§ **HOW TO COMPLETE THIS TASK**
All that should come back is the lines of the data below from the one containing "ATOM 261 C C" to the one containing "ATOM 286 N N", inclusive, exactly as they stand.

-*-*-

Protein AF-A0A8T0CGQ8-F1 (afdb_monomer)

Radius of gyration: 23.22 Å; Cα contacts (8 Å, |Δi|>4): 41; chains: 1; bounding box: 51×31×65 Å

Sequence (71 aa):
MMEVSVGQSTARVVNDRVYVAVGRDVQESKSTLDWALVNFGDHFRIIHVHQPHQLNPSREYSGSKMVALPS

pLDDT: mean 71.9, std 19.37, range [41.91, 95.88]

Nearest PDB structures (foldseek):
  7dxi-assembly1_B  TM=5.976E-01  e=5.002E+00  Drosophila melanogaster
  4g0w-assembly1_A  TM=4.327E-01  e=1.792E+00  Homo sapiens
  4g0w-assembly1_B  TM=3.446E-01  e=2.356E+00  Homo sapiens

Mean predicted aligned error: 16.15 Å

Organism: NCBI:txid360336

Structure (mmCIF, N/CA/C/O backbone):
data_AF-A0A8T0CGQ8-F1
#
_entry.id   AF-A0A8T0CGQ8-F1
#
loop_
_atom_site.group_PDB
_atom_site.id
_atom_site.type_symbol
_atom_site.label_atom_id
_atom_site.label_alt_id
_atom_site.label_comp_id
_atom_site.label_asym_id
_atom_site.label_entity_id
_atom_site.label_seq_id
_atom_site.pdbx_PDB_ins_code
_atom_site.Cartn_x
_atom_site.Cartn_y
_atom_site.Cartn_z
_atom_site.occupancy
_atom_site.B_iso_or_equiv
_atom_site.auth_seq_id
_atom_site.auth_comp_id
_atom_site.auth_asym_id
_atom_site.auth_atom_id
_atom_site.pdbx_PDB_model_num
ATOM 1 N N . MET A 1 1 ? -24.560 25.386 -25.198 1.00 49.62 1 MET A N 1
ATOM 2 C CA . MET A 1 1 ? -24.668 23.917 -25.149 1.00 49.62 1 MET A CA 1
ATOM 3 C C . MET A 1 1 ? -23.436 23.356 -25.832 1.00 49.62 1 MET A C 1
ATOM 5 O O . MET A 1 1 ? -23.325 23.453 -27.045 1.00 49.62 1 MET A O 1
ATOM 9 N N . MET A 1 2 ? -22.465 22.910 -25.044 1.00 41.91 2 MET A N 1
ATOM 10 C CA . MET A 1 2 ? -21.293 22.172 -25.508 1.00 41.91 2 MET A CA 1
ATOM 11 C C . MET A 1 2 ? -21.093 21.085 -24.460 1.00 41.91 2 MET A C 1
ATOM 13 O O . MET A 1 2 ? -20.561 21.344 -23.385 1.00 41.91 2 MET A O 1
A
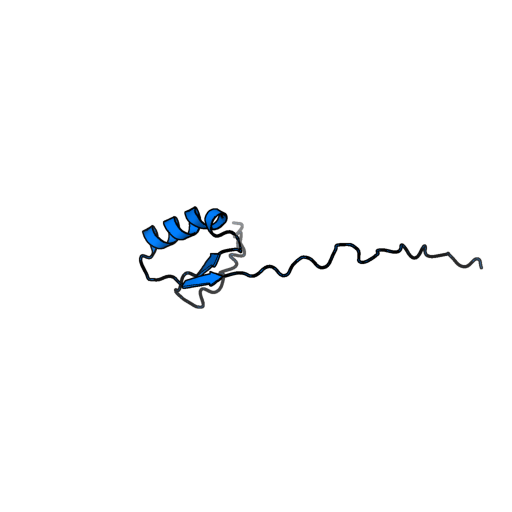TOM 17 N N . GLU A 1 3 ? -21.645 19.909 -24.743 1.00 54.78 3 GLU A N 1
ATOM 18 C CA . GLU A 1 3 ? -21.444 18.701 -23.950 1.00 54.78 3 GLU A CA 1
ATOM 19 C C . GLU A 1 3 ? -19.973 18.305 -24.107 1.00 54.78 3 GLU A C 1
ATOM 21 O O . GLU A 1 3 ? -19.580 17.664 -25.085 1.00 54.78 3 GLU A O 1
ATOM 26 N N . VAL A 1 4 ? -19.128 18.751 -23.179 1.00 55.31 4 VAL A N 1
ATOM 27 C CA . VAL A 1 4 ? -17.753 18.268 -23.086 1.00 55.31 4 VAL A CA 1
ATOM 28 C C . VAL A 1 4 ? -17.839 16.864 -22.506 1.00 55.31 4 VAL A C 1
ATOM 30 O O . VAL A 1 4 ? -17.861 16.671 -21.293 1.00 55.31 4 VAL A O 1
ATOM 33 N N . SER A 1 5 ? -17.918 15.876 -23.395 1.00 57.69 5 SER A N 1
ATOM 34 C CA . SER A 1 5 ? -17.650 14.488 -23.047 1.00 57.69 5 SER A CA 1
ATOM 35 C C . SER A 1 5 ? -16.173 14.407 -22.670 1.00 57.69 5 SER A C 1
ATOM 37 O O . SER A 1 5 ? -15.293 14.212 -23.508 1.00 57.69 5 SER A O 1
ATOM 39 N N . VAL A 1 6 ? -15.890 14.640 -21.386 1.00 54.41 6 VAL A N 1
ATOM 40 C CA . VAL A 1 6 ? -14.664 14.156 -20.768 1.00 54.41 6 VAL A CA 1
ATOM 41 C C . VAL A 1 6 ? -14.684 12.667 -21.045 1.00 54.41 6 VAL A C 1
ATOM 43 O O . VAL A 1 6 ? -15.565 11.961 -20.555 1.00 54.41 6 VAL A O 1
ATOM 46 N N . GLY A 1 7 ? -13.754 12.211 -21.883 1.00 49.69 7 GLY A N 1
ATOM 47 C CA . GLY A 1 7 ? -13.406 10.808 -22.000 1.00 49.69 7 GLY A CA 1
ATOM 48 C C . GLY A 1 7 ? -12.930 10.351 -20.633 1.00 49.69 7 GLY A C 1
ATOM 49 O O . GLY A 1 7 ? -11.733 10.292 -20.363 1.00 49.69 7 GLY A O 1
ATOM 50 N N . GLN A 1 8 ? -13.885 10.096 -19.744 1.00 44.88 8 GLN A N 1
ATOM 51 C CA . GLN A 1 8 ? -13.685 9.389 -18.513 1.00 44.88 8 GLN A CA 1
ATOM 52 C C . GLN A 1 8 ? -13.283 8.017 -19.014 1.00 44.88 8 GLN A C 1
ATOM 54 O O . GLN A 1 8 ? -14.119 7.209 -19.415 1.00 44.88 8 GLN A O 1
ATOM 59 N N . SER A 1 9 ? -11.970 7.799 -19.102 1.00 49.50 9 SER A N 1
ATOM 60 C CA . SER A 1 9 ? -11.418 6.463 -19.095 1.00 49.50 9 SER A CA 1
ATOM 61 C C . SER A 1 9 ? -11.910 5.889 -17.782 1.00 49.50 9 SER A C 1
ATOM 63 O O . SER A 1 9 ? -11.299 6.060 -16.727 1.00 49.50 9 SER A O 1
ATOM 65 N N . THR A 1 10 ? -13.114 5.322 -17.823 1.00 49.28 10 THR A N 1
ATOM 66 C CA . THR A 1 10 ? -13.612 4.429 -16.810 1.00 49.28 10 THR A CA 1
ATOM 67 C C . THR A 1 10 ? -12.615 3.300 -16.909 1.00 49.28 10 THR A C 1
ATOM 69 O O . THR A 1 10 ? -12.764 2.412 -17.755 1.00 49.28 10 THR A O 1
ATOM 72 N N . ALA A 1 11 ? -11.525 3.396 -16.142 1.00 55.59 11 ALA A N 1
ATOM 73 C CA . ALA A 1 11 ? -10.747 2.239 -15.771 1.00 55.59 11 ALA A CA 1
ATOM 74 C C . ALA A 1 11 ? -11.820 1.221 -15.425 1.00 55.59 11 ALA A C 1
ATOM 76 O O . ALA A 1 11 ? -12.607 1.463 -14.509 1.00 55.59 11 ALA A O 1
ATOM 77 N N . ARG A 1 12 ? -12.010 0.228 -16.306 1.00 52.47 12 ARG A N 1
ATOM 78 C CA . ARG A 1 12 ? -13.098 -0.724 -16.144 1.00 52.47 12 ARG A CA 1
ATOM 79 C C . ARG A 1 12 ? -12.831 -1.292 -14.764 1.00 52.47 12 ARG A C 1
ATOM 81 O O . ARG A 1 12 ? -11.789 -1.917 -14.565 1.00 52.47 12 ARG A O 1
ATOM 88 N N . VAL A 1 13 ? -13.692 -0.983 -13.800 1.00 56.09 13 VAL A N 1
ATOM 89 C CA . VAL A 1 13 ? -13.607 -1.553 -12.462 1.00 56.09 13 VAL A CA 1
ATOM 90 C C . VAL A 1 13 ? -14.071 -2.990 -12.658 1.00 56.09 13 VAL A C 1
ATOM 92 O O . VAL A 1 13 ? -15.229 -3.328 -12.474 1.00 56.09 13 VAL A O 1
ATOM 95 N N . VAL A 1 14 ? -13.186 -3.822 -13.214 1.00 56.66 14 VAL A N 1
ATOM 96 C CA . VAL A 1 14 ? -13.441 -5.244 -13.496 1.00 56.66 14 VAL A CA 1
ATOM 97 C C . VAL A 1 14 ? -13.389 -6.041 -12.187 1.00 56.66 14 VAL A C 1
ATOM 99 O O . VAL A 1 14 ? -13.715 -7.221 -12.147 1.00 56.66 14 VAL A O 1
ATOM 102 N N . ASN A 1 15 ? -12.986 -5.396 -11.093 1.00 57.25 15 ASN A N 1
ATOM 103 C CA . ASN A 1 15 ? -12.871 -5.985 -9.778 1.00 57.25 15 ASN A CA 1
ATOM 104 C C . ASN A 1 15 ? -13.100 -4.870 -8.752 1.00 57.25 15 ASN A C 1
ATOM 106 O O . ASN A 1 15 ? -12.336 -3.906 -8.755 1.00 57.25 15 ASN A O 1
ATOM 110 N N . ASP A 1 16 ? -14.077 -5.007 -7.853 1.00 71.81 16 ASP A N 1
ATOM 111 C CA . ASP A 1 16 ? -14.257 -4.138 -6.669 1.00 71.81 16 ASP A CA 1
ATOM 112 C C . ASP A 1 16 ? -13.128 -4.343 -5.635 1.00 71.81 16 ASP A C 1
ATOM 114 O O . ASP A 1 16 ? -13.330 -4.328 -4.423 1.00 71.81 16 ASP A O 1
ATOM 118 N N . ARG A 1 17 ? -11.914 -4.637 -6.108 1.00 81.06 17 ARG A N 1
ATOM 119 C CA . ARG A 1 17 ? -10.752 -4.982 -5.299 1.00 81.06 17 ARG A CA 1
ATOM 120 C C . ARG A 1 17 ? -9.667 -3.957 -5.524 1.00 81.06 17 ARG A C 1
ATOM 122 O O . ARG A 1 17 ? -9.252 -3.699 -6.653 1.00 81.06 17 ARG A O 1
ATOM 129 N N . VAL A 1 18 ? -9.168 -3.435 -4.415 1.00 88.81 18 VAL A N 1
ATOM 130 C CA . VAL A 1 18 ? -8.037 -2.519 -4.400 1.00 88.81 18 VAL A CA 1
ATOM 131 C C . VAL A 1 18 ? -6.743 -3.317 -4.432 1.00 88.81 18 VAL A C 1
ATOM 133 O O . VAL A 1 18 ? -6.549 -4.265 -3.665 1.00 88.81 18 VAL A O 1
ATOM 136 N N . TYR A 1 19 ? -5.852 -2.914 -5.332 1.00 91.38 19 TYR A N 1
ATOM 137 C CA . TYR A 1 19 ? -4.508 -3.456 -5.451 1.00 91.38 19 TYR A CA 1
ATOM 138 C C . TYR A 1 19 ? -3.499 -2.356 -5.154 1.00 91.38 19 TYR A C 1
ATOM 140 O O . TYR A 1 19 ? -3.547 -1.286 -5.759 1.00 91.38 19 TYR A O 1
ATOM 148 N N . VAL A 1 20 ? -2.576 -2.630 -4.241 1.00 92.19 20 VAL A N 1
ATOM 149 C CA . VAL A 1 20 ? -1.522 -1.699 -3.842 1.00 92.19 20 VAL A CA 1
ATOM 150 C C . VAL A 1 20 ? -0.199 -2.219 -4.376 1.00 92.19 20 VAL A C 1
ATOM 152 O O . VAL A 1 20 ? 0.253 -3.295 -3.986 1.00 92.19 20 VAL A O 1
ATOM 155 N N . ALA A 1 21 ? 0.405 -1.470 -5.295 1.00 92.62 21 ALA A N 1
ATOM 156 C CA . ALA A 1 21 ? 1.731 -1.775 -5.805 1.00 92.62 21 ALA A CA 1
ATOM 157 C C . ALA A 1 21 ? 2.792 -1.378 -4.771 1.00 92.62 21 ALA A C 1
ATOM 159 O O . ALA A 1 21 ? 2.751 -0.269 -4.243 1.00 92.62 21 ALA A O 1
ATOM 160 N N . VAL A 1 22 ? 3.742 -2.272 -4.507 1.00 92.19 22 VAL A N 1
ATOM 161 C CA . VAL A 1 22 ? 4.903 -2.006 -3.651 1.00 92.19 22 VAL A CA 1
ATOM 162 C C . VAL A 1 22 ? 6.178 -2.280 -4.433 1.00 92.19 22 VAL A C 1
ATOM 164 O O . VAL A 1 22 ? 6.287 -3.294 -5.125 1.00 92.19 22 VAL A O 1
ATOM 167 N N . GLY A 1 23 ? 7.117 -1.341 -4.373 1.00 87.62 23 GLY A N 1
ATOM 168 C CA . GLY A 1 23 ? 8.422 -1.470 -5.012 1.00 87.62 23 GLY A CA 1
ATOM 169 C C . GLY A 1 23 ? 9.408 -2.284 -4.176 1.00 87.62 23 GLY A C 1
ATOM 170 O O . GLY A 1 23 ? 9.071 -2.818 -3.120 1.00 87.62 23 GLY A O 1
ATOM 171 N N . ARG A 1 24 ? 10.660 -2.333 -4.649 1.00 87.12 24 ARG A N 1
ATOM 172 C CA . ARG A 1 24 ? 11.771 -2.971 -3.927 1.00 87.12 24 ARG A CA 1
ATOM 173 C C . ARG A 1 24 ? 11.990 -2.341 -2.550 1.00 87.12 24 ARG A C 1
ATOM 175 O O . ARG A 1 24 ? 12.254 -3.064 -1.594 1.00 87.12 24 ARG A O 1
ATOM 182 N N . ASP A 1 25 ? 11.916 -1.015 -2.466 1.00 88.56 25 ASP A N 1
ATOM 183 C CA . ASP A 1 25 ? 11.936 -0.312 -1.190 1.00 88.56 25 ASP A CA 1
ATOM 184 C C . ASP A 1 25 ? 10.502 -0.102 -0.693 1.00 88.56 25 ASP A C 1
ATOM 186 O O . ASP A 1 25 ? 9.743 0.735 -1.183 1.00 88.56 25 ASP A O 1
ATOM 190 N N . VAL A 1 26 ? 10.122 -0.892 0.307 1.00 85.62 26 VAL A N 1
ATOM 191 C CA . VAL A 1 26 ? 8.795 -0.816 0.925 1.00 85.62 26 VAL A CA 1
ATOM 192 C C . VAL A 1 26 ? 8.599 0.506 1.669 1.00 85.62 26 VAL A C 1
ATOM 194 O O . VAL A 1 26 ? 7.458 0.950 1.799 1.00 85.62 26 VAL A O 1
ATOM 197 N N . GLN A 1 27 ? 9.670 1.168 2.125 1.00 90.75 27 GLN A N 1
ATOM 198 C CA . GLN A 1 27 ? 9.539 2.457 2.811 1.00 90.75 27 GLN A CA 1
ATOM 199 C C . GLN A 1 27 ? 8.965 3.530 1.887 1.00 90.75 27 GLN A C 1
ATOM 201 O O . GLN A 1 27 ? 8.128 4.316 2.329 1.00 90.75 27 GLN A O 1
ATOM 206 N N . GLU A 1 28 ? 9.309 3.503 0.597 1.00 89.19 28 GLU A N 1
ATOM 207 C CA . GLU A 1 28 ? 8.735 4.413 -0.404 1.00 89.19 28 GLU A CA 1
ATOM 208 C C . GLU A 1 28 ? 7.222 4.206 -0.575 1.00 89.19 28 GLU A C 1
ATOM 210 O O . GLU A 1 28 ? 6.493 5.140 -0.901 1.00 89.19 28 GLU A O 1
ATOM 215 N N . SER A 1 29 ? 6.733 2.988 -0.319 1.00 91.00 29 SER A N 1
ATOM 216 C CA . SER A 1 29 ? 5.317 2.616 -0.454 1.00 91.00 29 SER A CA 1
ATOM 217 C C . SER A 1 29 ? 4.550 2.632 0.876 1.00 91.00 29 SER A C 1
ATOM 219 O O . SER A 1 29 ? 3.361 2.303 0.905 1.00 91.00 29 SER A O 1
ATOM 221 N N . LYS A 1 30 ? 5.197 3.008 1.989 1.00 93.69 30 LYS A N 1
ATOM 222 C CA . LYS A 1 30 ? 4.619 2.903 3.338 1.00 93.69 30 LYS A CA 1
ATOM 223 C C . LYS A 1 30 ? 3.354 3.744 3.497 1.00 93.69 30 LYS A C 1
ATOM 225 O O . LYS A 1 30 ? 2.330 3.218 3.912 1.00 93.69 30 LYS A O 1
ATOM 230 N N . SER A 1 31 ? 3.387 5.010 3.085 1.00 94.88 31 SER A N 1
ATOM 231 C CA . SER A 1 31 ? 2.220 5.901 3.175 1.00 94.88 31 SER A CA 1
ATOM 232 C C . SER A 1 31 ? 1.024 5.384 2.370 1.00 94.88 31 SER A C 1
ATOM 234 O O . SER A 1 31 ? -0.123 5.561 2.773 1.00 94.88 31 SER A O 1
ATOM 236 N N . THR A 1 32 ? 1.275 4.717 1.241 1.00 93.19 32 THR A N 1
ATOM 237 C CA . THR A 1 32 ? 0.228 4.101 0.417 1.00 93.19 32 THR A CA 1
ATOM 238 C C . THR A 1 32 ? -0.369 2.870 1.096 1.00 93.19 32 THR A C 1
ATOM 240 O O . THR A 1 32 ? -1.582 2.675 1.042 1.00 93.19 32 THR A O 1
ATOM 243 N N . LEU A 1 33 ? 0.460 2.057 1.757 1.00 92.81 33 LEU A N 1
ATOM 244 C CA . LEU A 1 33 ? -0.002 0.917 2.551 1.00 92.81 33 LEU A CA 1
ATOM 245 C C . LEU A 1 33 ? -0.812 1.367 3.769 1.00 92.81 33 LEU A C 1
ATOM 247 O O . LEU A 1 33 ? -1.881 0.811 4.011 1.00 92.81 33 LEU A O 1
ATOM 251 N N . ASP A 1 34 ? -0.351 2.395 4.483 1.00 95.19 34 ASP A N 1
ATOM 252 C CA . ASP A 1 34 ? -1.067 2.966 5.627 1.00 95.19 34 ASP A CA 1
ATOM 253 C C . ASP A 1 34 ? -2.426 3.529 5.186 1.00 95.19 34 ASP A C 1
ATOM 255 O O . ASP A 1 34 ? -3.456 3.241 5.797 1.00 95.19 34 ASP A O 1
ATOM 259
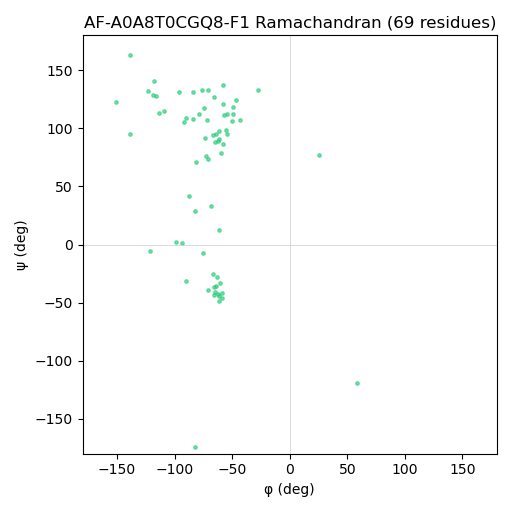 N N . TRP A 1 35 ? -2.462 4.257 4.065 1.00 94.44 35 TRP A N 1
ATOM 260 C CA . TRP A 1 35 ? -3.714 4.721 3.468 1.00 94.44 35 TRP A CA 1
ATOM 261 C C . TRP A 1 35 ? -4.648 3.556 3.114 1.00 94.44 35 TRP A C 1
ATOM 263 O O . TRP A 1 35 ? -5.835 3.602 3.440 1.00 94.44 35 TRP A O 1
ATOM 273 N N . ALA A 1 36 ? -4.136 2.497 2.486 1.00 94.50 36 ALA A N 1
ATOM 274 C CA . ALA A 1 36 ? -4.957 1.354 2.099 1.00 94.50 36 ALA A CA 1
ATOM 275 C C . ALA A 1 36 ? -5.526 0.615 3.318 1.00 94.50 36 ALA A C 1
ATOM 277 O O . ALA A 1 36 ? -6.705 0.266 3.329 1.00 94.50 36 ALA A O 1
ATOM 278 N N . LEU A 1 37 ? -4.722 0.446 4.367 1.00 93.69 37 LEU A N 1
ATOM 279 C CA . LEU A 1 37 ? -5.153 -0.177 5.614 1.00 93.69 37 LEU A CA 1
ATOM 280 C C . LEU A 1 37 ? -6.265 0.631 6.296 1.00 93.69 37 LEU A C 1
ATOM 282 O O . LEU A 1 37 ? -7.252 0.057 6.748 1.00 93.69 37 LEU A O 1
ATOM 286 N N . VAL A 1 38 ? -6.142 1.961 6.330 1.00 95.88 38 VAL A N 1
ATOM 287 C CA . VAL A 1 38 ? -7.157 2.839 6.935 1.00 95.88 38 VAL A CA 1
ATOM 288 C C . VAL A 1 38 ? -8.483 2.803 6.167 1.00 95.88 38 VAL A C 1
ATOM 290 O O . VAL A 1 38 ? -9.541 2.856 6.787 1.00 95.88 38 VAL A O 1
ATOM 293 N N . ASN A 1 39 ? -8.449 2.707 4.835 1.00 93.69 39 ASN A N 1
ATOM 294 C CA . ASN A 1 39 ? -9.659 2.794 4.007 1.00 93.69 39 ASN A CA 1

-*-*-

§ **WRITTEN RESPONSE**
ATOM 261 C C . TRP A 1 35 ? -4.648 3.556 3.114 1.00 94.44 35 TRP A C 1
ATOM 263 O O . TRP A 1 35 ? -5.835 3.602 3.440 1.00 94.44 35 TRP A O 1
ATOM 273 N N . ALA A 1 36 ? -4.136 2.497 2.486 1.00 94.50 36 ALA A N 1
ATOM 274 C CA . ALA A 1 36 ? -4.957 1.354 2.099 1.00 94.50 36 ALA A CA 1
ATOM 275 C C . ALA A 1 36 ? -5.526 0.615 3.318 1.00 94.50 36 ALA A C 1
ATOM 277 O O . ALA A 1 36 ? -6.705 0.266 3.329 1.00 94.50 36 ALA A O 1
ATOM 278 N N . LEU A 1 37 ? -4.722 0.446 4.367 1.00 93.69 37 LEU A N 1
ATOM 279 C CA . LEU A 1 37 ? -5.153 -0.177 5.614 1.00 93.69 37 LEU A CA 1
ATOM 280 C C . LEU A 1 37 ? -6.265 0.631 6.296 1.00 93.69 37 LEU A C 1
ATOM 282 O O . LEU A 1 37 ? -7.252 0.057 6.748 1.00 93.69 37 LEU A O 1
ATOM 286 N N . VAL A 1 38 ? -6.142 1.961 6.330 1.00 95.88 38 VAL A N 1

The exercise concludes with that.